- [Task prompt] From the entries below, reproduce exactly the line containing "ATOM 35 C CA", the line containing "ATOM 54 C CA", and every line in between, with nothing added.

___ Data records

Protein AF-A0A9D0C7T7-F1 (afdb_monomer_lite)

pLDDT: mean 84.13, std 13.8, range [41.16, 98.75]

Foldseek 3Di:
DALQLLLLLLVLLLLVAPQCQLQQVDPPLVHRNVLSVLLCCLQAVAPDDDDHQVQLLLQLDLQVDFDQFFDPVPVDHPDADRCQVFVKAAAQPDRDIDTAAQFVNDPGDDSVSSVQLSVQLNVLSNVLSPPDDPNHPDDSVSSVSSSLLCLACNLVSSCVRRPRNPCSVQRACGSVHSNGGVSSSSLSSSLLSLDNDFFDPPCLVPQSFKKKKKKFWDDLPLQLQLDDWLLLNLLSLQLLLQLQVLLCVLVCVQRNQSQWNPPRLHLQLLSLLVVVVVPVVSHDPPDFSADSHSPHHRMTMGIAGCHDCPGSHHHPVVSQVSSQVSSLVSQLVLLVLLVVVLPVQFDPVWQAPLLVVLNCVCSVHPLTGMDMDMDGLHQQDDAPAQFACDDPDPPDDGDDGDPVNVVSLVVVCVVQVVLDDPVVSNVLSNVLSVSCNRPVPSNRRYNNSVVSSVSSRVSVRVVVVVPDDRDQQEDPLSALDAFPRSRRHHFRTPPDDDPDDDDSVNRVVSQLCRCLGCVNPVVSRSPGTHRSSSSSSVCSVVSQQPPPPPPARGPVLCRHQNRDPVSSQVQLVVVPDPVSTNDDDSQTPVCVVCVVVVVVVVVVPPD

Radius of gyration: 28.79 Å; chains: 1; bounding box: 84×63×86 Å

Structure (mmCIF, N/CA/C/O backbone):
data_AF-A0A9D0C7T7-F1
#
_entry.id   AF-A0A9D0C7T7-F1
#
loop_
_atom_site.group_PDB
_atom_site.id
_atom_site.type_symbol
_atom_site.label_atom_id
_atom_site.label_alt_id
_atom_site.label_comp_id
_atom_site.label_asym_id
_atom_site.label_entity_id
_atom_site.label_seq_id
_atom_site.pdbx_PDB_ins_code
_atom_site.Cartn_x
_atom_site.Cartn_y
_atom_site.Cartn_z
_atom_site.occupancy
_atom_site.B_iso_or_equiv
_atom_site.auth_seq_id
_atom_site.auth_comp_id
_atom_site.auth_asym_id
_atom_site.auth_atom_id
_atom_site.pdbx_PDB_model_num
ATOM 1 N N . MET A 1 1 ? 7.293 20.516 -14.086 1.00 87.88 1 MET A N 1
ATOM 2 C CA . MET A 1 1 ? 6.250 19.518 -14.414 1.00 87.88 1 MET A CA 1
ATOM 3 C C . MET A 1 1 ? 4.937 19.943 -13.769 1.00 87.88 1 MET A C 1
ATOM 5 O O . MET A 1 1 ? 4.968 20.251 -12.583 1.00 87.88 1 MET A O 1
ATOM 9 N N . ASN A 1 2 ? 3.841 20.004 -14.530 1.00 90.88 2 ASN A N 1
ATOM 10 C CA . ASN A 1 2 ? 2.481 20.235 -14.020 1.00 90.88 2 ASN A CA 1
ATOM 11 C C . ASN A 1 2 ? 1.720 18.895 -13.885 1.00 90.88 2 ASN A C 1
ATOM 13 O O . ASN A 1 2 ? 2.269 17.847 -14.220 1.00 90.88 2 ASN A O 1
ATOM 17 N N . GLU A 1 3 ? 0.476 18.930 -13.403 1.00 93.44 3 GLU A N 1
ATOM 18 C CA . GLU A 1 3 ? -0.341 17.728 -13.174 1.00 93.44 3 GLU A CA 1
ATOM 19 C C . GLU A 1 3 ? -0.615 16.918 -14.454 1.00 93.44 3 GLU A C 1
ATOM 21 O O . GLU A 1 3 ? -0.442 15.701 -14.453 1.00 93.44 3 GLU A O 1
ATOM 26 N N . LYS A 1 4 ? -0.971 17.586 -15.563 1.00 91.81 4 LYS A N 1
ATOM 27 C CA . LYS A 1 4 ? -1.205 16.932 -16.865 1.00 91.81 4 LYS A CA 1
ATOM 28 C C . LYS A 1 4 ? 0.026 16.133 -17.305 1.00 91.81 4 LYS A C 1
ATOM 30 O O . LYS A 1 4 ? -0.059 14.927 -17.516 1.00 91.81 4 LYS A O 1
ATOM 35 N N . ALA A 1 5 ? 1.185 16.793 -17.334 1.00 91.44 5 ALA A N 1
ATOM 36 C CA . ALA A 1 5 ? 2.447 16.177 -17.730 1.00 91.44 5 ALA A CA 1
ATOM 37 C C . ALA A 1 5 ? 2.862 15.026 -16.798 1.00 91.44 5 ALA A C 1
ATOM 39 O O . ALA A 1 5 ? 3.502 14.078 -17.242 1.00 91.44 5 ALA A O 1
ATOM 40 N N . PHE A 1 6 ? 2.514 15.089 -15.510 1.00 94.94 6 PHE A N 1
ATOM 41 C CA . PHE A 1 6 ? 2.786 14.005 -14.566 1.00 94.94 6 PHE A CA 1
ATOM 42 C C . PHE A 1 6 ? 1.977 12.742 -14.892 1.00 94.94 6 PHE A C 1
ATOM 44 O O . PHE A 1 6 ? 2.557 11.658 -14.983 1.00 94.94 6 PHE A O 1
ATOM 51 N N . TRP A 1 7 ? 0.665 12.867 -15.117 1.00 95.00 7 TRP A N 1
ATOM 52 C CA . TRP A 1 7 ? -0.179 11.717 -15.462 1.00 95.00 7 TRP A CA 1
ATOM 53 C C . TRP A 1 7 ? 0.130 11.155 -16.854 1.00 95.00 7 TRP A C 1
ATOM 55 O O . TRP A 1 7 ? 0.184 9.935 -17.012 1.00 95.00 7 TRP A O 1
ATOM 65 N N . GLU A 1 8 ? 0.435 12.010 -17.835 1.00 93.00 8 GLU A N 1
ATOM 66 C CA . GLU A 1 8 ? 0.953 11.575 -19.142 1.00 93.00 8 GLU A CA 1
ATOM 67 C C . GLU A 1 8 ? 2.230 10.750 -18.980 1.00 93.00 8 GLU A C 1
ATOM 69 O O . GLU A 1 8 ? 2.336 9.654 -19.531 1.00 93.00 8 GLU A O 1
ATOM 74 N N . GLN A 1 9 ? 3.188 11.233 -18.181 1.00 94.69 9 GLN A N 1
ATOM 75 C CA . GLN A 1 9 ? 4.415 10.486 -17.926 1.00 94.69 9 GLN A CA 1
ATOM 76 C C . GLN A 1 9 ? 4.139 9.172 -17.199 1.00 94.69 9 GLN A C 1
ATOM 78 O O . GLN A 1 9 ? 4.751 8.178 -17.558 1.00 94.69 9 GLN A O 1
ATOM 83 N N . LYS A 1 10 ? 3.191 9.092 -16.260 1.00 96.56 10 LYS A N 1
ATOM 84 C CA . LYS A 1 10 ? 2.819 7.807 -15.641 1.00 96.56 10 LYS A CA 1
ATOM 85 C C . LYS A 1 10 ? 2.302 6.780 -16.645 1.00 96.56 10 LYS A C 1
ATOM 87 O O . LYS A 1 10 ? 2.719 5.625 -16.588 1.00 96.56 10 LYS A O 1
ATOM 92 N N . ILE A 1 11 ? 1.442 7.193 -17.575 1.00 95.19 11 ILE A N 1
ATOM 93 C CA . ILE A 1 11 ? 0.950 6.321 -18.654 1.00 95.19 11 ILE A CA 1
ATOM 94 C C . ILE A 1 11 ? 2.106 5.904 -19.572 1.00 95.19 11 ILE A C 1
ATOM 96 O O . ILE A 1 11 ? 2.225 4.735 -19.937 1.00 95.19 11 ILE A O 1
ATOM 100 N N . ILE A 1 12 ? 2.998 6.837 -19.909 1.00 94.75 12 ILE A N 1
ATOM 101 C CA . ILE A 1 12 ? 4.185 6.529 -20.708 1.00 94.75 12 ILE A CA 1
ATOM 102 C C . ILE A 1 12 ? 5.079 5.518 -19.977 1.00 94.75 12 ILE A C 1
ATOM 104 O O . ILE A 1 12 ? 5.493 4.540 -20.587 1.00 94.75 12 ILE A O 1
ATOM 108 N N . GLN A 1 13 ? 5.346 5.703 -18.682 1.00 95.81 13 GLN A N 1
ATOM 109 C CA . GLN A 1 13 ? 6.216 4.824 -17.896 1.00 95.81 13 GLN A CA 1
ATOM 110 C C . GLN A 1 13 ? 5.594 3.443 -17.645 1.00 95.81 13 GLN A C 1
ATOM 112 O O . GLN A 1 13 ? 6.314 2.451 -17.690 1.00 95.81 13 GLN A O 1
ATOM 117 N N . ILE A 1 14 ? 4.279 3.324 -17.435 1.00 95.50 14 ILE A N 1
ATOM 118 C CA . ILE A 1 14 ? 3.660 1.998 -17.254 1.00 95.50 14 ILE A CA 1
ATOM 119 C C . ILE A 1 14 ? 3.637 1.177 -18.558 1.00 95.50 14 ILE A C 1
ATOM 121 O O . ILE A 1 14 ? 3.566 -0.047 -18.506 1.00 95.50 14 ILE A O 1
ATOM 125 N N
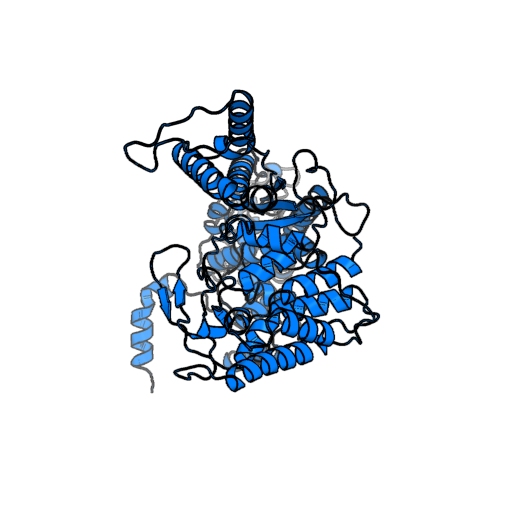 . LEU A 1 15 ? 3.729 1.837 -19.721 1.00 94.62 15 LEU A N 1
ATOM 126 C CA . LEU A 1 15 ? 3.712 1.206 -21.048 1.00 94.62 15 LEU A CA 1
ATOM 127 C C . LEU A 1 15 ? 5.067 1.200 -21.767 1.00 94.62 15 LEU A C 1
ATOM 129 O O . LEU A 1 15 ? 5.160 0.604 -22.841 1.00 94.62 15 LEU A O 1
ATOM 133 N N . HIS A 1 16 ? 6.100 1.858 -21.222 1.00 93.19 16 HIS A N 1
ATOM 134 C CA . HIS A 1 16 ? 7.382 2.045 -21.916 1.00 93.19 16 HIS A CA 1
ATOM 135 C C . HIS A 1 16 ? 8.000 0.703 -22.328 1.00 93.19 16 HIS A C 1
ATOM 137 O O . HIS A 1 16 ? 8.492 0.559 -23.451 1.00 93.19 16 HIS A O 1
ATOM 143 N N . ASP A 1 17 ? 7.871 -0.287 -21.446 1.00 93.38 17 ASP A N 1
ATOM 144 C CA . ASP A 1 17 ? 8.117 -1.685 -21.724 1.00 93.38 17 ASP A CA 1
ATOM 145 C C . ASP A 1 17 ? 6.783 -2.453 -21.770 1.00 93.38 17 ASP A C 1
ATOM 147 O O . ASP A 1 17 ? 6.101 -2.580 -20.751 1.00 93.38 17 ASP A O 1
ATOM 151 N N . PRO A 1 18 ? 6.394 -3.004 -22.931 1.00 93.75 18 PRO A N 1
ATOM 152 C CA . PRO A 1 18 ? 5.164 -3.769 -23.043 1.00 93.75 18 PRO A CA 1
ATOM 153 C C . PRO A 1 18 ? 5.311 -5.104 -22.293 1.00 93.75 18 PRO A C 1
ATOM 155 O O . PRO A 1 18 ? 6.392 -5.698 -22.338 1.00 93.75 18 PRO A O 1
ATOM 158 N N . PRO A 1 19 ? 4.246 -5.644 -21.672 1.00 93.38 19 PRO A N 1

______
___ Data records

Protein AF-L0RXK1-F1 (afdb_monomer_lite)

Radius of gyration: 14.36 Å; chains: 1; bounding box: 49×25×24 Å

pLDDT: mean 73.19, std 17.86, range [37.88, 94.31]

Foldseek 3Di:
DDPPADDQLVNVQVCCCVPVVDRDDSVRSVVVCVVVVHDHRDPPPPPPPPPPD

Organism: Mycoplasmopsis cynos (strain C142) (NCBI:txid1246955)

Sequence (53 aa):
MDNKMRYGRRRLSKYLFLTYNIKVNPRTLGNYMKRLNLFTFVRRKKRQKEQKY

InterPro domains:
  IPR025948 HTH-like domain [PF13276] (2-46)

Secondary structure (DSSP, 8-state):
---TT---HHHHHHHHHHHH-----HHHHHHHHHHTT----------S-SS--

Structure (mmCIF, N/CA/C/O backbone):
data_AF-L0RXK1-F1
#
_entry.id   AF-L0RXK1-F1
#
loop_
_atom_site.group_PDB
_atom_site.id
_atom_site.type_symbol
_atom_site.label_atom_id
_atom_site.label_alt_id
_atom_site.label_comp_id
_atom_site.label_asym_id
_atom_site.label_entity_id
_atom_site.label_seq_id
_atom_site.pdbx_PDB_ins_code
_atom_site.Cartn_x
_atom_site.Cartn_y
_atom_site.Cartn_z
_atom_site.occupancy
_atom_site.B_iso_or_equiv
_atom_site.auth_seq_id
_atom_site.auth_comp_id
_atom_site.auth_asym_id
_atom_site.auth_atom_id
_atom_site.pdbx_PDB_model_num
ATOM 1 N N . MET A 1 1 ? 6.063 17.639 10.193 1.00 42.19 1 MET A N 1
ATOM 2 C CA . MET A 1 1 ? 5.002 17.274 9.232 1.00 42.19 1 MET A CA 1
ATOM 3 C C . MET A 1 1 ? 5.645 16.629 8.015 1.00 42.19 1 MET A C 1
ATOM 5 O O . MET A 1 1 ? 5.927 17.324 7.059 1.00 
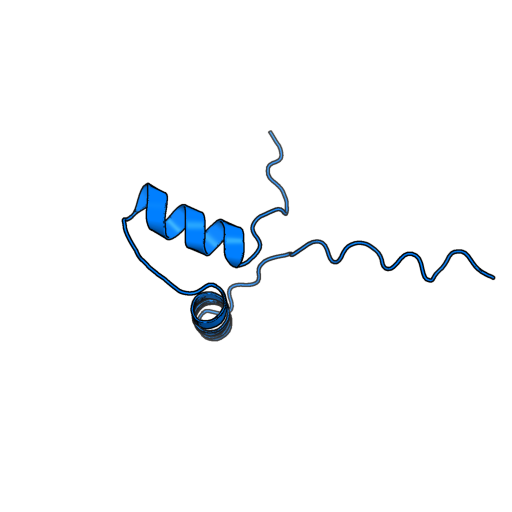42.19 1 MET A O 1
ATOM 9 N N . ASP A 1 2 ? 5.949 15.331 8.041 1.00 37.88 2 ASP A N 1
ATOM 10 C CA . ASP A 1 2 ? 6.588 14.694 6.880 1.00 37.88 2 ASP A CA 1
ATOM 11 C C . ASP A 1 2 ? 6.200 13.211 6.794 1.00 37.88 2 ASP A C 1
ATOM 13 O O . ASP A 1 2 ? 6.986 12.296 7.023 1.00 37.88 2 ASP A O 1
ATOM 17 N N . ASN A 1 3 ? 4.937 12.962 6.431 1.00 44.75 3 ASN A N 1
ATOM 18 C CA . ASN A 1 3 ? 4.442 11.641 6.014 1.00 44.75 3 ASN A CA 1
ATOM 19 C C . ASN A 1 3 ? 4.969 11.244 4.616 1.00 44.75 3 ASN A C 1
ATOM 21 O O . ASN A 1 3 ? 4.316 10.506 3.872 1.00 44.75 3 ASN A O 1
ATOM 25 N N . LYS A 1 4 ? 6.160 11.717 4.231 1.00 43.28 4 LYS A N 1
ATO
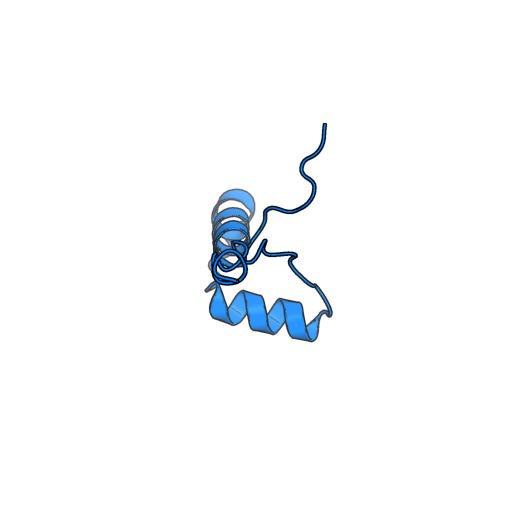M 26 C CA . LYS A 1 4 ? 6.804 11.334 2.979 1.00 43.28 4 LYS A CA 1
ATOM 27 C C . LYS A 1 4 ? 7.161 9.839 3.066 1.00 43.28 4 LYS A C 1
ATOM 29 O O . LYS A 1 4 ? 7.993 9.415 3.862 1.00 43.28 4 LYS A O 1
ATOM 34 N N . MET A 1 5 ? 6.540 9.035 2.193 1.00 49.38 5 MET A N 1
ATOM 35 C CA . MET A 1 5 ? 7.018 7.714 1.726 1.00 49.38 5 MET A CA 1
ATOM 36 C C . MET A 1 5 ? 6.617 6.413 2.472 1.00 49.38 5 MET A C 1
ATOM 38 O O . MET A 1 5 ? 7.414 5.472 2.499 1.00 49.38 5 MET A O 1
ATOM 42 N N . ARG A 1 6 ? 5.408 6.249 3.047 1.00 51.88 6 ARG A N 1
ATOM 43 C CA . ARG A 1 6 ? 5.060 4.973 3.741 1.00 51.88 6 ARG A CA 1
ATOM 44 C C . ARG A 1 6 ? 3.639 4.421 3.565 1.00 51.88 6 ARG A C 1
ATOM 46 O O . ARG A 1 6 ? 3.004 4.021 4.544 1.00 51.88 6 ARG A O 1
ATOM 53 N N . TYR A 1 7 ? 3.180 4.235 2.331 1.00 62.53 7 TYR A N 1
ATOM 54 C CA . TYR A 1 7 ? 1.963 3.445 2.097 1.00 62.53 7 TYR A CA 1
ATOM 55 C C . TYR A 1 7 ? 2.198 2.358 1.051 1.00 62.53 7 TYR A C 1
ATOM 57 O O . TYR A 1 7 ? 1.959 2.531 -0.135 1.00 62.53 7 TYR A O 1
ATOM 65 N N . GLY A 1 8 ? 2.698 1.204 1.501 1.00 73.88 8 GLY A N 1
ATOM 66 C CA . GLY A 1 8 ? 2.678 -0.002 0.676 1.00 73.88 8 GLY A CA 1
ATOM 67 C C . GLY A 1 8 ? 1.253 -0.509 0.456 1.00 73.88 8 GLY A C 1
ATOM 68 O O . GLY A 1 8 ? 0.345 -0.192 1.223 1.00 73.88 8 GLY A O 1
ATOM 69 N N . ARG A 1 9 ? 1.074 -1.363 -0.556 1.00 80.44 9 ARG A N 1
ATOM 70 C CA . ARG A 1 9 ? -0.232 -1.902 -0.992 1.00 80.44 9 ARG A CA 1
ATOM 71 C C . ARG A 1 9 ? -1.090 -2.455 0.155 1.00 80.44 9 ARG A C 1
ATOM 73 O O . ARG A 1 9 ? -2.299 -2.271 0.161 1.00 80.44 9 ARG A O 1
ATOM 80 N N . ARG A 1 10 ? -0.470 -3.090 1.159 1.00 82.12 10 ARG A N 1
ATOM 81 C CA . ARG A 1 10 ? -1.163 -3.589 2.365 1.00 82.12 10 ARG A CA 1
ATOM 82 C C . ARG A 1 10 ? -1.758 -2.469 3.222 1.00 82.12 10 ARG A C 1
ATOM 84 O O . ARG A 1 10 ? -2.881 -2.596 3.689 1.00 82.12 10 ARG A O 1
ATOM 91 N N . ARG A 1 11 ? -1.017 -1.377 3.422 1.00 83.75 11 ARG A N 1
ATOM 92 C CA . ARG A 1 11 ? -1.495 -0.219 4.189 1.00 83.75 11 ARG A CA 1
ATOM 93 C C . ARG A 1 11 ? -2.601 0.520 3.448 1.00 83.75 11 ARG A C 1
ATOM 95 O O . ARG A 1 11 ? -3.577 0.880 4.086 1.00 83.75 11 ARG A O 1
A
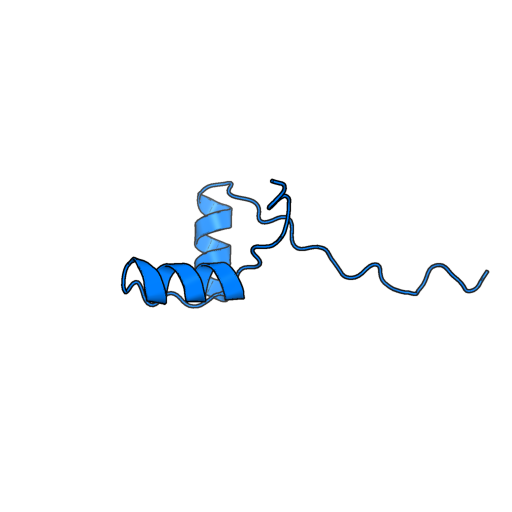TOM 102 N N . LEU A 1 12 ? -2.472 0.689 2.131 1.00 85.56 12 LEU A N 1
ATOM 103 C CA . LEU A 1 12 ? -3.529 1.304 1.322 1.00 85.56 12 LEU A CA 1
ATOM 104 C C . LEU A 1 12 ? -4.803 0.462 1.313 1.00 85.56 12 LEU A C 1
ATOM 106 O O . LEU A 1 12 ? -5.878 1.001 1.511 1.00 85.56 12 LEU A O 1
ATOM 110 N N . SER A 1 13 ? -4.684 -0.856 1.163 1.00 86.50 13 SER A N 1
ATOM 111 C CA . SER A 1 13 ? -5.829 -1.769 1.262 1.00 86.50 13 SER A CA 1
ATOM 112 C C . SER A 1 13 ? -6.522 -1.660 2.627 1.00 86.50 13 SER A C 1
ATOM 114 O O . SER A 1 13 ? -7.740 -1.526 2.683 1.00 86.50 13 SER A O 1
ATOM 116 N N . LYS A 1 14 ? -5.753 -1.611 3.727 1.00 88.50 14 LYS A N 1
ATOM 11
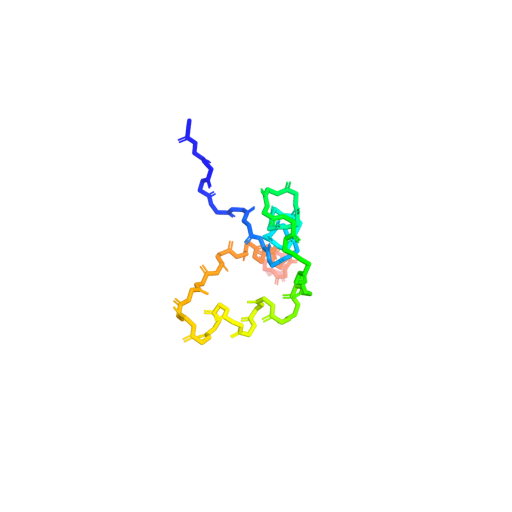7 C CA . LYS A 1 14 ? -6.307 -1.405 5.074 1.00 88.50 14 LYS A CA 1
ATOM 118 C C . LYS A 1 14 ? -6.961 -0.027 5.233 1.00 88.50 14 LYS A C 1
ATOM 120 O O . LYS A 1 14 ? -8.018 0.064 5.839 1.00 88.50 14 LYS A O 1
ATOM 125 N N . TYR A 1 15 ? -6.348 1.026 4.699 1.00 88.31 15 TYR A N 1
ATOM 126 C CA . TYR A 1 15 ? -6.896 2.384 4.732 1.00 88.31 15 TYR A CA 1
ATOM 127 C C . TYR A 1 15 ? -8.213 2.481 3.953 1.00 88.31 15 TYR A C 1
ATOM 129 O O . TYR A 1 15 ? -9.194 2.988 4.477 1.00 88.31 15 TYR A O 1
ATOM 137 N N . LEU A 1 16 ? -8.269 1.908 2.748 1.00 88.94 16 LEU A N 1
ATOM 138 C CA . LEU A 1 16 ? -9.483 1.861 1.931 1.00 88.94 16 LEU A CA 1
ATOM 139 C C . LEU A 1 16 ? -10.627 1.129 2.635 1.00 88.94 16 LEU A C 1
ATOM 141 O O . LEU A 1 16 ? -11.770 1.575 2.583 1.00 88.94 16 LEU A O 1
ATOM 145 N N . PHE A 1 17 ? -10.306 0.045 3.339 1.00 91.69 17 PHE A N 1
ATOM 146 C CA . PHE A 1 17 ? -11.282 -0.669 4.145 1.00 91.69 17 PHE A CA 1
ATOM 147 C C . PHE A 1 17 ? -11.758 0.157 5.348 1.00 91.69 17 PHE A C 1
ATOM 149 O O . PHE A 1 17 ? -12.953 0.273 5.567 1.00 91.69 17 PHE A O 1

______

- [Expected answer]
ATOM 35 C CA . MET A 1 5 ? 7.018 7.714 1.726 1.00 49.38 5 MET A CA 1
ATOM 36 C C . MET A 1 5 ? 6.617 6.413 2.472 1.00 49.38 5 MET A C 1
ATOM 38 O O . MET A 1 5 ? 7.414 5.472 2.499 1.00 49.38 5 MET A O 1
ATOM 42 N N . ARG A 1 6 ? 5.408 6.249 3.047 1.00 51.88 6 ARG A N 1
ATOM 43 C CA . ARG A 1 6 ? 5.060 4.973 3.741 1.00 51.88 6 ARG A CA 1
ATOM 44 C C . ARG A 1 6 ? 3.639 4.421 3.565 1.00 51.88 6 ARG A C 1
ATOM 46 O O . ARG A 1 6 ? 3.004 4.021 4.544 1.00 51.88 6 ARG A O 1
ATOM 53 N N . TYR A 1 7 ? 3.180 4.235 2.331 1.00 62.53 7 TYR A N 1
ATOM 54 C CA . TYR A 1 7 ? 1.963 3.445 2.097 1.00 62.53 7 TYR A CA 1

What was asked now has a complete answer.